# What you should do:
For the entries below, the expected answer is the line with "ATOM 44 N N", the line with "ATOM 59 N N", and every line between them, exactly as written, and nothing more.

# Exercise inputs:
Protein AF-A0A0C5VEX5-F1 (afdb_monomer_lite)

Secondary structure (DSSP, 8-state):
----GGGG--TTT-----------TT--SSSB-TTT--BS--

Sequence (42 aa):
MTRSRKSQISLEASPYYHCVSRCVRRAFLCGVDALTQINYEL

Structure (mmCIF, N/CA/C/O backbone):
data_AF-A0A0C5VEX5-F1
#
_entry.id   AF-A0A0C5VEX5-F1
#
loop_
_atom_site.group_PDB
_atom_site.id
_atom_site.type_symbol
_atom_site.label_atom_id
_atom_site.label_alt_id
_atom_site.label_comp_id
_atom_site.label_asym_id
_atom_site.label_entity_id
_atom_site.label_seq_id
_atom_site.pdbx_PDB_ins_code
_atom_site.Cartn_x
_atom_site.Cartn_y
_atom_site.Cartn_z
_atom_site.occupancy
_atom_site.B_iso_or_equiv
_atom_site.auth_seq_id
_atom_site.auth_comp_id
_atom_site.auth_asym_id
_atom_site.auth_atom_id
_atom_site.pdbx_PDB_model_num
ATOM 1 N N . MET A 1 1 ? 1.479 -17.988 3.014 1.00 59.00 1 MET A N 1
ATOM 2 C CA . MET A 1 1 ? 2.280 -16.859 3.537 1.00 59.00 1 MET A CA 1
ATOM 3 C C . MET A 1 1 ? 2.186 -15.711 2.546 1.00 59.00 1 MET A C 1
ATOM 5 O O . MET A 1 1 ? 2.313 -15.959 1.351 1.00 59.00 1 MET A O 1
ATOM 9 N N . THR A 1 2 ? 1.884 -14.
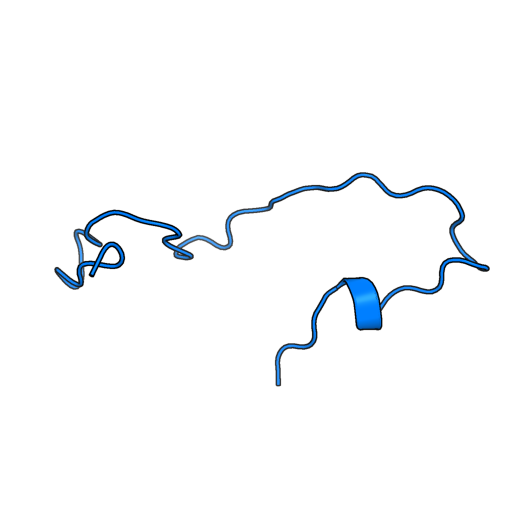495 2.993 1.00 60.31 2 THR A N 1
ATOM 10 C CA . THR A 1 2 ? 1.811 -13.322 2.111 1.00 60.31 2 THR A CA 1
ATOM 11 C C . THR A 1 2 ? 3.227 -12.910 1.703 1.00 60.31 2 THR A C 1
ATOM 13 O O . THR A 1 2 ? 4.110 -12.778 2.544 1.00 60.31 2 THR A O 1
ATOM 16 N N . ARG A 1 3 ? 3.472 -12.760 0.399 1.00 64.38 3 ARG A N 1
ATOM 17 C CA . ARG A 1 3 ? 4.751 -12.280 -0.150 1.00 64.38 3 ARG A CA 1
ATOM 18 C C . ARG A 1 3 ? 4.561 -10.863 -0.673 1.00 64.38 3 ARG A C 1
ATOM 20 O O . ARG A 1 3 ? 3.466 -10.508 -1.101 1.00 64.38 3 ARG A O 1
ATOM 27 N N . SER A 1 4 ? 5.609 -10.044 -0.622 1.00 64.81 4 SER A N 1
ATOM 28 C CA . SER A 1 4 ? 5.536 -8.668 -1.118 1.00 64.81 4 SER A CA 1
ATOM 29 C C . SER A 1 4 ? 5.
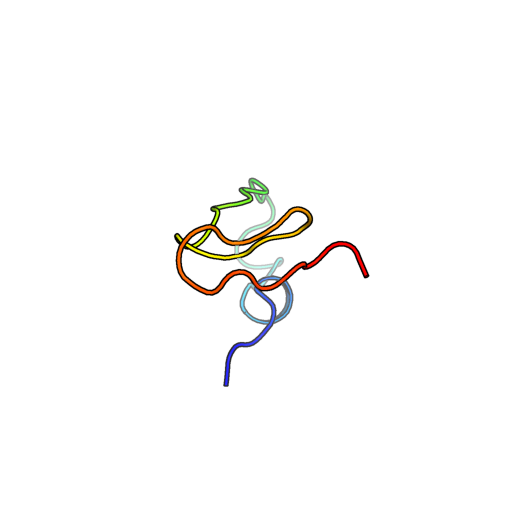226 -8.663 -2.617 1.00 64.81 4 SER A C 1
ATOM 31 O O . SER A 1 4 ? 5.794 -9.459 -3.369 1.00 64.81 4 SER A O 1
ATOM 33 N N . ARG A 1 5 ? 4.358 -7.752 -3.079 1.00 67.50 5 ARG A N 1
ATOM 34 C CA . ARG A 1 5 ? 3.941 -7.706 -4.493 1.00 67.50 5 ARG A CA 1
ATOM 35 C C . ARG A 1 5 ? 5.114 -7.542 -5.460 1.00 67.50 5 ARG A C 1
ATOM 37 O O . ARG A 1 5 ? 5.105 -8.135 -6.530 1.00 67.50 5 ARG A O 1
ATOM 44 N N . LYS A 1 6 ? 6.156 -6.813 -5.042 1.00 69.62 6 LYS A N 1
ATOM 45 C CA . LYS A 1 6 ? 7.418 -6.665 -5.784 1.00 69.62 6 LYS A CA 1
ATOM 46 C C . LYS A 1 6 ? 8.084 -8.013 -6.090 1.00 69.62 6 LYS A C 1
ATOM 48 O O . LYS A 1 6 ? 8.700 -8.158 -7.131 1.00 69.62 6 LYS A O 1
ATOM 53 N N . SER A 1 7 ? 7.952 -8.997 -5.198 1.00 76.69 7 SER A N 1
ATOM 54 C CA . SER A 1 7 ? 8.530 -10.338 -5.375 1.00 76.69 7 SER A CA 1
ATOM 55 C C . SER A 1 7 ? 7.674 -11.291 -6.216 1.00 76.69 7 SER A C 1
ATOM 57 O O . SER A 1 7 ? 8.093 -12.415 -6.473 1.00 76.69 7 SER A O 1
ATOM 59 N N . GLN A 1 8 ? 6.466 -10.873 -6.598 1.00 76.00 8 GLN A N 1
ATOM 60 C CA . GLN A 1 8 ? 5.496 -11.693 -7.328 1.00 76.00 8 GLN A CA 1
ATOM 61 C C . GLN A 1 8 ? 5.342 -11.270 -8.796 1.00 76.00 8 GLN A C 1
ATOM 63 O O . GLN A 1 8 ? 4.551 -11.873 -9.512 1.00 76.00 8 GLN A O 1
ATOM 68 N N . ILE A 1 9 ? 6.035 -10.216 -9.236 1.00 68.75 9 ILE A N 1
ATOM 69 C CA . ILE A 1 9 ? 5.816 -9.583 -10.541 1.00 68.75 9 ILE A CA 1
ATOM 70 C C . ILE A 1 9 ? 7.156 -9.481 -11.279 1.00 68.75 9 ILE A C 1
ATOM 72 O O . ILE A 1 9 ? 8.140 -9.019 -10.704 1.00 68.75 9 ILE A O 1
ATOM 76 N N . SER A 1 10 ? 7.183 -9.915 -12.544 1.00 77.25 10 SER A N 1
ATOM 77 C CA . SER A 1 10 ? 8.350 -9.808 -13.429 1.00 77.25 10 SER A CA 1
ATOM 78 C C . SER A 1 10 ? 8.334 -8.484 -14.193 1.00 77.25 10 SER 
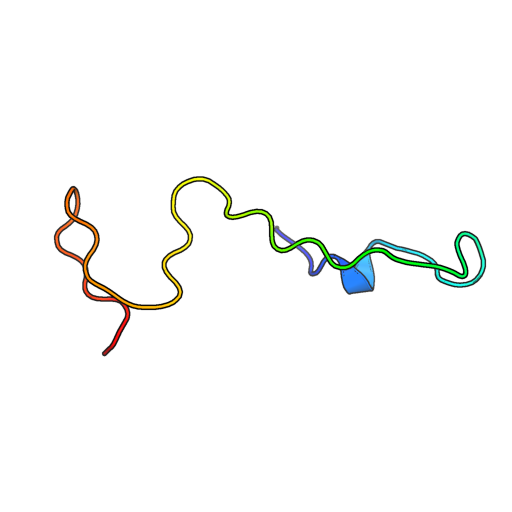A C 1
ATOM 80 O O . SER A 1 10 ? 7.355 -8.168 -14.870 1.00 77.25 10 SER A O 1
ATOM 82 N N . LEU A 1 11 ? 9.432 -7.732 -14.098 1.00 76.06 11 LEU A N 1
ATOM 83 C CA . LEU A 1 11 ? 9.610 -6.457 -14.801 1.00 76.06 11 LEU A CA 1
ATOM 84 C C . LEU A 1 11 ? 9.910 -6.642 -16.294 1.00 76.06 11 LEU A C 1
ATOM 86 O O . LEU A 1 11 ? 9.588 -5.762 -17.084 1.00 76.06 11 LEU A O 1
ATOM 90 N N . GLU A 1 12 ? 10.475 -7.787 -16.686 1.00 82.62 12 GLU A N 1
ATOM 91 C CA . GLU A 1 12 ? 10.723 -8.111 -18.099 1.00 82.62 12 GLU A CA 1
ATOM 92 C C . GLU A 1 12 ? 9.410 -8.306 -18.865 1.00 82.62 12 GLU A C 1
ATOM 94 O O . GLU A 1 12 ? 9.292 -7.907 -20.019 1.00 82.62 12 GLU A O 1
ATOM 99 N N . ALA A 1 13 ? 8.401 -8.884 -18.204 1.00 81.38 13 ALA A N 1
ATOM 100 C CA . ALA A 1 13 ? 7.095 -9.144 -18.804 1.00 81.38 13 ALA A CA 1
ATOM 101 C C . ALA A 1 13 ? 6.165 -7.917 -18.794 1.00 81.38 13 ALA A C 1
ATOM 103 O O . ALA A 1 13 ? 5.293 -7.800 -19.652 1.00 81.38 13 ALA A O 1
ATOM 104 N N . SER A 1 14 ? 6.321 -7.010 -17.822 1.00 79.19 14 SER A N 1
ATOM 105 C CA . SER A 1 14 ? 5.514 -5.791 -17.693 1.00 79.19 14 SER A CA 1
ATOM 106 C C . SER A 1 14 ? 6.398 -4.614 -17.266 1.00 79.19 14 SER A C 1
ATOM 108 O O . SER A 1 14 ? 6.570 -4.388 -16.065 1.00 79.19 14 SER A O 1
ATOM 110 N N . PRO A 1 15 ? 6.938 -3.835 -18.222 1.00 75.19 15 PRO A N 1
ATOM 111 C CA . PRO A 1 15 ? 7.916 -2.781 -17.937 1.00 75.19 15 PRO A CA 1
ATOM 112 C C . PRO A 1 15 ? 7.326 -1.554 -17.223 1.00 75.19 15 PRO A C 1
ATOM 114 O O . PRO A 1 15 ? 8.071 -0.751 -16.665 1.00 75.19 15 PRO A O 1
ATOM 117 N N . TYR A 1 16 ? 5.996 -1.414 -17.194 1.00 70.94 16 TYR A N 1
ATOM 118 C CA . TYR A 1 16 ? 5.300 -0.328 -16.504 1.00 70.94 16 TYR A CA 1
ATOM 119 C C . TYR A 1 16 ? 4.437 -0.866 -15.363 1.00 70.94 16 TYR A C 1
ATOM 121 O O . TYR A 1 16 ? 3.764 -1.889 -15.507 1.00 70.94 16 TYR A O 1
ATOM 129 N N . TYR A 1 17 ? 4.422 -0.154 -14.234 1.00 66.88 17 TYR A N 1
ATOM 130 C CA . TYR A 1 17 ? 3.553 -0.466 -13.102 1.00 66.88 17 TYR A CA 1
ATOM 131 C C . TYR A 1 17 ? 2.820 0.779 -12.597 1.00 66.88 17 TYR A C 1
ATOM 133 O O . TYR A 1 17 ? 3.381 1.868 -12.503 1.00 66.88 17 TYR A O 1
ATOM 141 N N . HIS A 1 18 ? 1.551 0.599 -12.229 1.00 68.31 18 HI
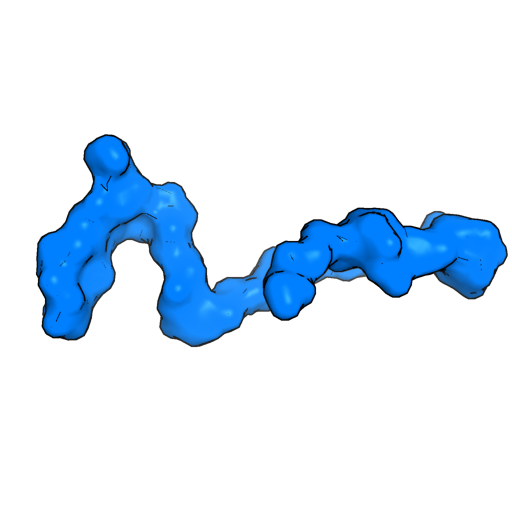S A N 1
ATOM 142 C CA . HIS A 1 18 ? 0.772 1.589 -11.494 1.00 68.31 18 HIS A CA 1
ATOM 143 C C . HIS A 1 18 ? 0.762 1.180 -10.018 1.00 68.31 18 HIS A C 1
ATOM 145 O O . HIS A 1 18 ? 0.139 0.186 -9.631 1.00 68.31 18 HIS A O 1
ATOM 151 N N . CYS A 1 19 ? 1.514 1.906 -9.191 1.00 64.50 19 CYS A N 1
ATOM 152 C CA . CYS A 1 19 ? 1.512 1.698 -7.748 1.00 64.50 19 CYS A CA 1
ATOM 153 C C . CYS A 1 19 ? 0.146 2.080 -7.176 1.00 64.50 19 CYS A C 1
ATOM 155 O O . CYS A 1 19 ? -0.164 3.256 -7.025 1.00 64.50 19 CYS A O 1
ATOM 157 N N . VAL A 1 20 ? -0.656 1.073 -6.829 1.00 64.31 20 VAL A N 1
ATOM 158 C CA . VAL A 1 20 ? -1.915 1.258 -6.102 1.00 64.31 20 VAL A CA 1
ATOM 159 C C . VAL A 1 20 ? -1.768 0.731 -4.682 1.00 64.31 20 VAL A C 1
ATOM 161 O O . VAL A 1 20 ? -1.646 -0.478 -4.466 1.00 64.31 20 VAL A O 1
ATOM 164 N N . SER A 1 21 ? -1.817 1.626 -3.698 1.00 62.16 21 SER A N 1
ATOM 165 C CA . SER A 1 21 ? -2.102 1.229 -2.3
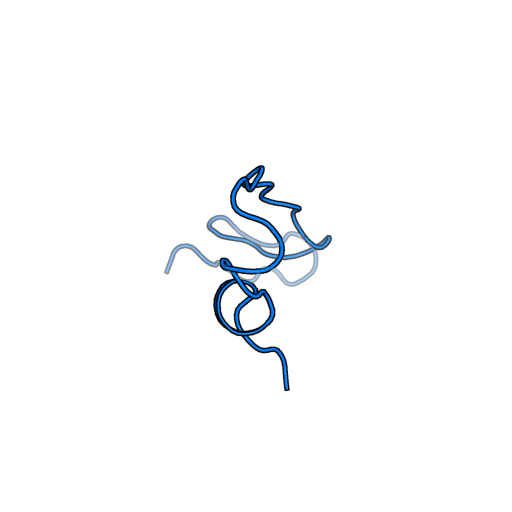20 1.00 62.16 21 SER A CA 1
ATOM 166 C C . SER A 1 21 ? -3.588 0.925 -2.230 1.00 62.16 21 SER A C 1
ATOM 168 O O . SER A 1 21 ? -4.420 1.821 -2.136 1.00 62.16 21 SER A O 1
ATOM 170 N N . ARG A 1 22 ? -3.942 -0.358 -2.319 1.00 59.56 22 ARG A N 1
ATOM 171 C CA . ARG A 1 22 ? -5.298 -0.799 -2.005 1.00 59.56 22 ARG A CA 1
ATOM 172 C C . ARG A 1 22 ? -5.302 -1.162 -0.530 1.00 59.56 22 ARG A C 1
ATOM 174 O O . ARG A 1 22 ? -4.736 -2.190 -0.163 1.00 59.56 22 ARG A O 1
ATOM 181 N N . CYS A 1 23 ? -5.912 -0.324 0.302 1.00 56.56 23 CYS A N 1
ATOM 182 C CA . CYS A 1 23 ? -6.192 -0.684 1.684 1.00 56.56 23 CYS A CA 1
ATOM 183 C C . CYS A 1 23 ? -7.075 -1.940 1.668 1.00 56.56 23 CYS A C 1
ATOM 185 O O . CYS A 1 23 ? -8.272 -1.878 1.384 1.00 56.56 23 CYS A O 1
ATOM 187 N N . VAL A 1 24 ? -6.476 -3.108 1.916 1.00 58.62 24 VAL A N 1
ATOM 188 C CA . VAL A 1 24 ? -7.221 -4.277 2.388 1.00 58.62 24 VAL A CA 1
ATOM 189 C C . VAL A 1 24 ? -7.916 -3.822 3.659 1.00 58.62 24 VAL A C 1
ATOM 191 O O . VAL A 1 24 ? -7.283 -3.171 4.480 1.00 58.62 24 VAL A O 1
ATOM 194 N N . ARG A 1 25 ? -9.220 -4.093 3.761 1.00 56.06 25 ARG A N 1
ATOM 195 C CA . ARG A 1 25 ? -10.224 -3.411 4.600 1.00 56.06 25 ARG A CA 1
ATOM 196 C C . ARG A 1 25 ? -9.853 -3.091 6.061 1.00 56.06 25 ARG A C 1
ATOM 198 O O . ARG A 1 25 ? -10.624 -2.378 6.688 1.00 56.06 25 ARG A O 1
ATOM 205 N N . ARG A 1 26 ? -8.742 -3.606 6.604 1.00 54.91 26 ARG A N 1
ATOM 206 C CA . ARG A 1 26 ? -8.186 -3.314 7.936 1.00 54.91 26 ARG A CA 1
ATOM 207 C C . ARG A 1 26 ? -6.655 -3.457 7.959 1.00 54.91 26 ARG A C 1
ATOM 209 O O . ARG A 1 26 ? -6.119 -4.328 8.634 1.00 54.91 26 ARG A O 1
ATOM 216 N N . ALA A 1 27 ? -5.950 -2.653 7.173 1.00 56.53 27 ALA A N 1
ATOM 217 C CA . ALA A 1 27 ? -4.522 -2.420 7.372 1.00 56.53 27 ALA A CA 1
ATOM 218 C C . ALA A 1 27 ? -4.368 -0.988 7.890 1.00 56.53 27 ALA A C 1
ATOM 220 O O . ALA A 1 27 ? -4.468 -0.037 7.116 1.00 56.53 27 ALA A O 1
ATOM 221 N N . PHE A 1 28 ? -4.219 -0.846 9.204 1.00 59.81 28 PHE A N 1
ATOM 222 C CA . PHE A 1 28 ? -3.970 0.442 9.841 1.00 59.81 28 PHE A CA 1
ATOM 223 C C . PHE A 1 28 ? -2.471 0.721 9.752 1.00 59.81 28 PHE A C 1
ATOM 225 O O . PHE A 1 28 ? -1.663 -0.064 10.240 1.00 59.81 28 PHE A O 1
ATOM 232 N N . LEU A 1 29 ? -2.102 1.794 9.053 1.00 54.94 29 LEU A N 1
ATOM 233 C CA . LEU A 1 29 ? -0.726 2.306 9.042 1.00 54.94 29 LEU A CA 1
ATOM 234 C C . LEU A 1 29 ? -0.445 3.162 10.291 1.00 54.94 29 LEU A C 1
ATOM 236 O O . LEU A 1 29 ? 0.706 3.308 10.678 1.00 54.94 29 LEU A O 1
ATOM 240 N N . CYS A 1 30 ? -1.505 3.719 10.880 1.00 58.06 30 CYS A N 1
ATOM 241 C CA . CYS A 1 30 ? -1.562 4.5
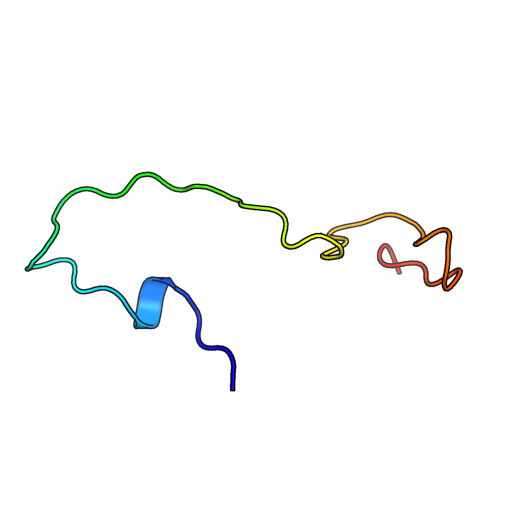34 12.090 1.00 58.06 30 CYS A CA 1
ATOM 242 C C . CYS A 1 30 ? -3.034 4.607 12.564 1.00 58.06 30 CYS A C 1
ATOM 244 O O . CYS A 1 30 ? -3.948 4.215 11.825 1.00 58.06 30 CYS A O 1
ATOM 246 N N . GLY A 1 31 ? -3.268 5.097 13.779 1.00 76.56 31 GLY A N 1
ATOM 247 C CA . GLY A 1 31 ? -4.576 5.240 14.424 1.00 76.56 31 GLY A CA 1
ATOM 248 C C . GLY A 1 31 ? -5.019 4.057 15.297 1.00 76.56 31 GLY A C 1
ATOM 249 O O . GLY A 1 31 ? -4.350 3.026 15.391 1.00 76.56 31 GLY A O 1
ATOM 250 N N . VAL A 1 32 ? -6.183 4.216 15.940 1.00 83.19 32 VAL A N 1
ATOM 251 C CA . VAL A 1 32 ? -6.818 3.200 16.798 1.00 83.19 32 VAL A CA 1
ATOM 252 C C . VAL A 1 32 ? -7.949 2.500 16.043 1.00 83.19 32 VAL A C 1
ATOM 254 O O . VAL A 1 32 ? -8.864 3.148 15.533 1.00 83.19 32 VAL A O 1
ATOM 257 N N . ASP A 1 33 ? -7.922 1.169 15.984 1.00 85.44 33 ASP A N 1
ATOM 258 C CA . ASP A 1 33 ? -9.001 0.380 15.383 1.00 85.44 33 ASP A CA 1
ATOM 259 C C . ASP A 1 33 ? -10.238 0.367 16.287 1.00 85.44 33 ASP A C 1
ATOM 261 O O . ASP A 1 33 ? -10.236 -0.255 17.343 1.00 85.44 33 ASP A O 1
ATOM 265 N N . ALA A 1 34 ? -11.334 0.994 15.859 1.00 82.56 34 ALA A N 1
ATOM 266 C CA . ALA A 1 34 ? -12.533 1.168 16.682 1.00 82.56 34 ALA A CA 1
ATOM 267 C C . ALA A 1 34 ? -13.194 -0.141 17.171 1.00 82.56 34 ALA A C 1
ATOM 269 O O . ALA A 1 34 ? -13.853 -0.137 18.209 1.00 82.56 34 ALA A O 1
ATOM 270 N N . LEU A 1 35 ? -13.031 -1.265 16.465 1.00 83.56 35 LEU A N 1
ATOM 271 C CA . LEU A 1 35 ? -13.630 -2.541 16.887 1.00 83.56 35 LEU A CA 1
ATOM 272 C C . LEU A 1 35 ? -12.786 -3.270 17.941 1.00 83.56 35 LEU A C 1
ATOM 274 O O . LEU A 1 35 ? -13.337 -3.963 18.788 1.00 83.56 35 LEU A O 1
ATOM 278 N N . THR A 1 36 ? -11.458 -3.184 17.835 1.00 84.69 36 THR A N 1
ATOM 279 C CA . THR A 1 36 ? -10.523 -3.931 18.695 1.00 84.69 36 THR A CA 1
ATOM 280 C C . THR A 1 36 ? -9.844 -3.046 19.738 1.00 84.69 36 THR A C 1
ATOM 282 O O . THR A 1 36 ? -9.228 -3.564 20.662 1.00 84.69 36 THR A O 1
ATOM 285 N N . GLN A 1 37 ? -9.973 -1.724 19.598 1.00 87.81 37 GLN A N 1
ATOM 286 C CA . GLN A 1 37 ? -9.314 -0.683 20.389 1.00 87.81 37 GLN A CA 1
ATOM 287 C C . GLN A 1 37 ? -7.777 -0.766 20.367 1.00 87.81 37 GLN A C 1
ATOM 289 O O . GLN A 1 37 ? -7.107 -0.209 21.233 1.00 87.81 37 GLN A O 1
ATOM 294 N N . ILE A 1 38 ? -7.200 -1.441 19.367 1.00 84.06 38 ILE A N 1
ATOM 295 C CA . ILE A 1 38 ? -5.748 -1.560 19.207 1.00 84.06 38 ILE A CA 1
ATOM 296 C C . ILE A 1 38 ? -5.208 -0.272 18.584 1.00 84.06 38 ILE A C 1
ATOM 298 O O . ILE A 1 38 ? -5.679 0.149 17.526 1.00 84.06 38 ILE A O 1
ATOM 302 N N . ASN A 1 39 ? -4.218 0.336 19.239 1.00 80.50 39 ASN A N 1
ATOM 303 C CA . ASN A 1 39 ? -3.481 1.486 18.725 1.00 80.50 39 ASN A CA 1
ATOM 304 C C . ASN A 1 39 ? -2.285 1.010 17.887 1.00 80.50 39 ASN A C 1
ATOM 306 O O . ASN A 1 39 ? -1.454 0.252 18.382 1.00 80.50 39 ASN A O 1
ATOM 310 N N . TYR A 1 40 ? -2.208 1.458 16.635 1.00 80.94 40 TYR A N 1
ATOM 311 C CA . TYR A 1 40 ? -1.138 1.132 15.690 1.00 80.94 40 TYR A CA 1
ATOM 312 C C . TYR A 1 40 ? -0.137 2.289 15.495 1.00 80.94 40 TYR A C 1
ATOM 314 O O . TYR A 1 40 ? 0.641 2.268 14.545 1.00 80.94 40 TYR A O 1
ATOM 322 N N . GLU A 1 41 ? -0.172 3.309 16.359 1.00 76.00 41 GLU A N 1
ATOM 323 C CA . GLU A 1 41 ? 0.792 4.425 16.404 1.00 76.00 41 GLU A CA 1
ATOM 324 C C . GLU A 1 41 ? 1.907 4.243 17.443 1.00 76.00 41 GLU A C 1
ATOM 326 O O . GLU A 1 41 ? 2.819 5.068 17.489 1.00 76.00 41 GLU A O 1
ATOM 331 N N . LEU A 1 42 ? 1.817 3.209 18.286 1.00 55.28 42 LEU A N 1
ATOM 332 C CA . LEU A 1 42 ? 2.762 2.925 19.373 1.00 55.28 42 LEU A CA 1
ATOM 333 C C . LEU A 1 42 ? 3.823 1.899 18.969 1.00 55.28 42 LEU A C 1
ATOM 335 O O . LEU A 1 42 ? 3.451 0.877 18.348 1.00 55.28 42 LEU A O 1
#

Organism: NCBI:txid1445510

pLDDT: mean 70.27, std 10.34, range [54.91, 87.81]

Foldseek 3Di:
DDDDVVVVDDCVVPVDDDDDPDPPPDDDCADADPVVRDGNPD

Radius of gyration: 15.2 Å; chains: 1; bounding box: 24×22×39 Å

# Written response:
ATOM 44 N N . LYS A 1 6 ? 6.156 -6.813 -5.042 1.00 69.62 6 LYS A N 1
ATOM 45 C CA . LYS A 1 6 ? 7.418 -6.665 -5.784 1.00 69.62 6 LYS A CA 1
ATOM 46 C C . LYS A 1 6 ? 8.084 -8.013 -6.090 1.00 69.62 6 LYS A C 1
ATOM 48 O O . LYS A 1 6 ? 8.700 -8.158 -7.131 1.00 69.62 6 LYS A O 1
ATOM 53 N N . SER A 1 7 ? 7.952 -8.997 -5.198 1.00 76.69 7 SER A N 1
ATOM 54 C CA . SER A 1 7 ? 8.530 -10.338 -5.375 1.00 76.69 7 SER A CA 1
ATOM 55 C C . SER A 1 7 ? 7.674 -11.291 -6.216 1.00 76.69 7 SER A C 1
ATOM 57 O O . SER A 1 7 ? 8.093 -12.415 -6.473 1.00 76.69 7 SER A O 1
ATOM 59 N N . GLN A 1 8 ? 6.466 -10.873 -6.598 1.00 76.00 8 GLN A N 1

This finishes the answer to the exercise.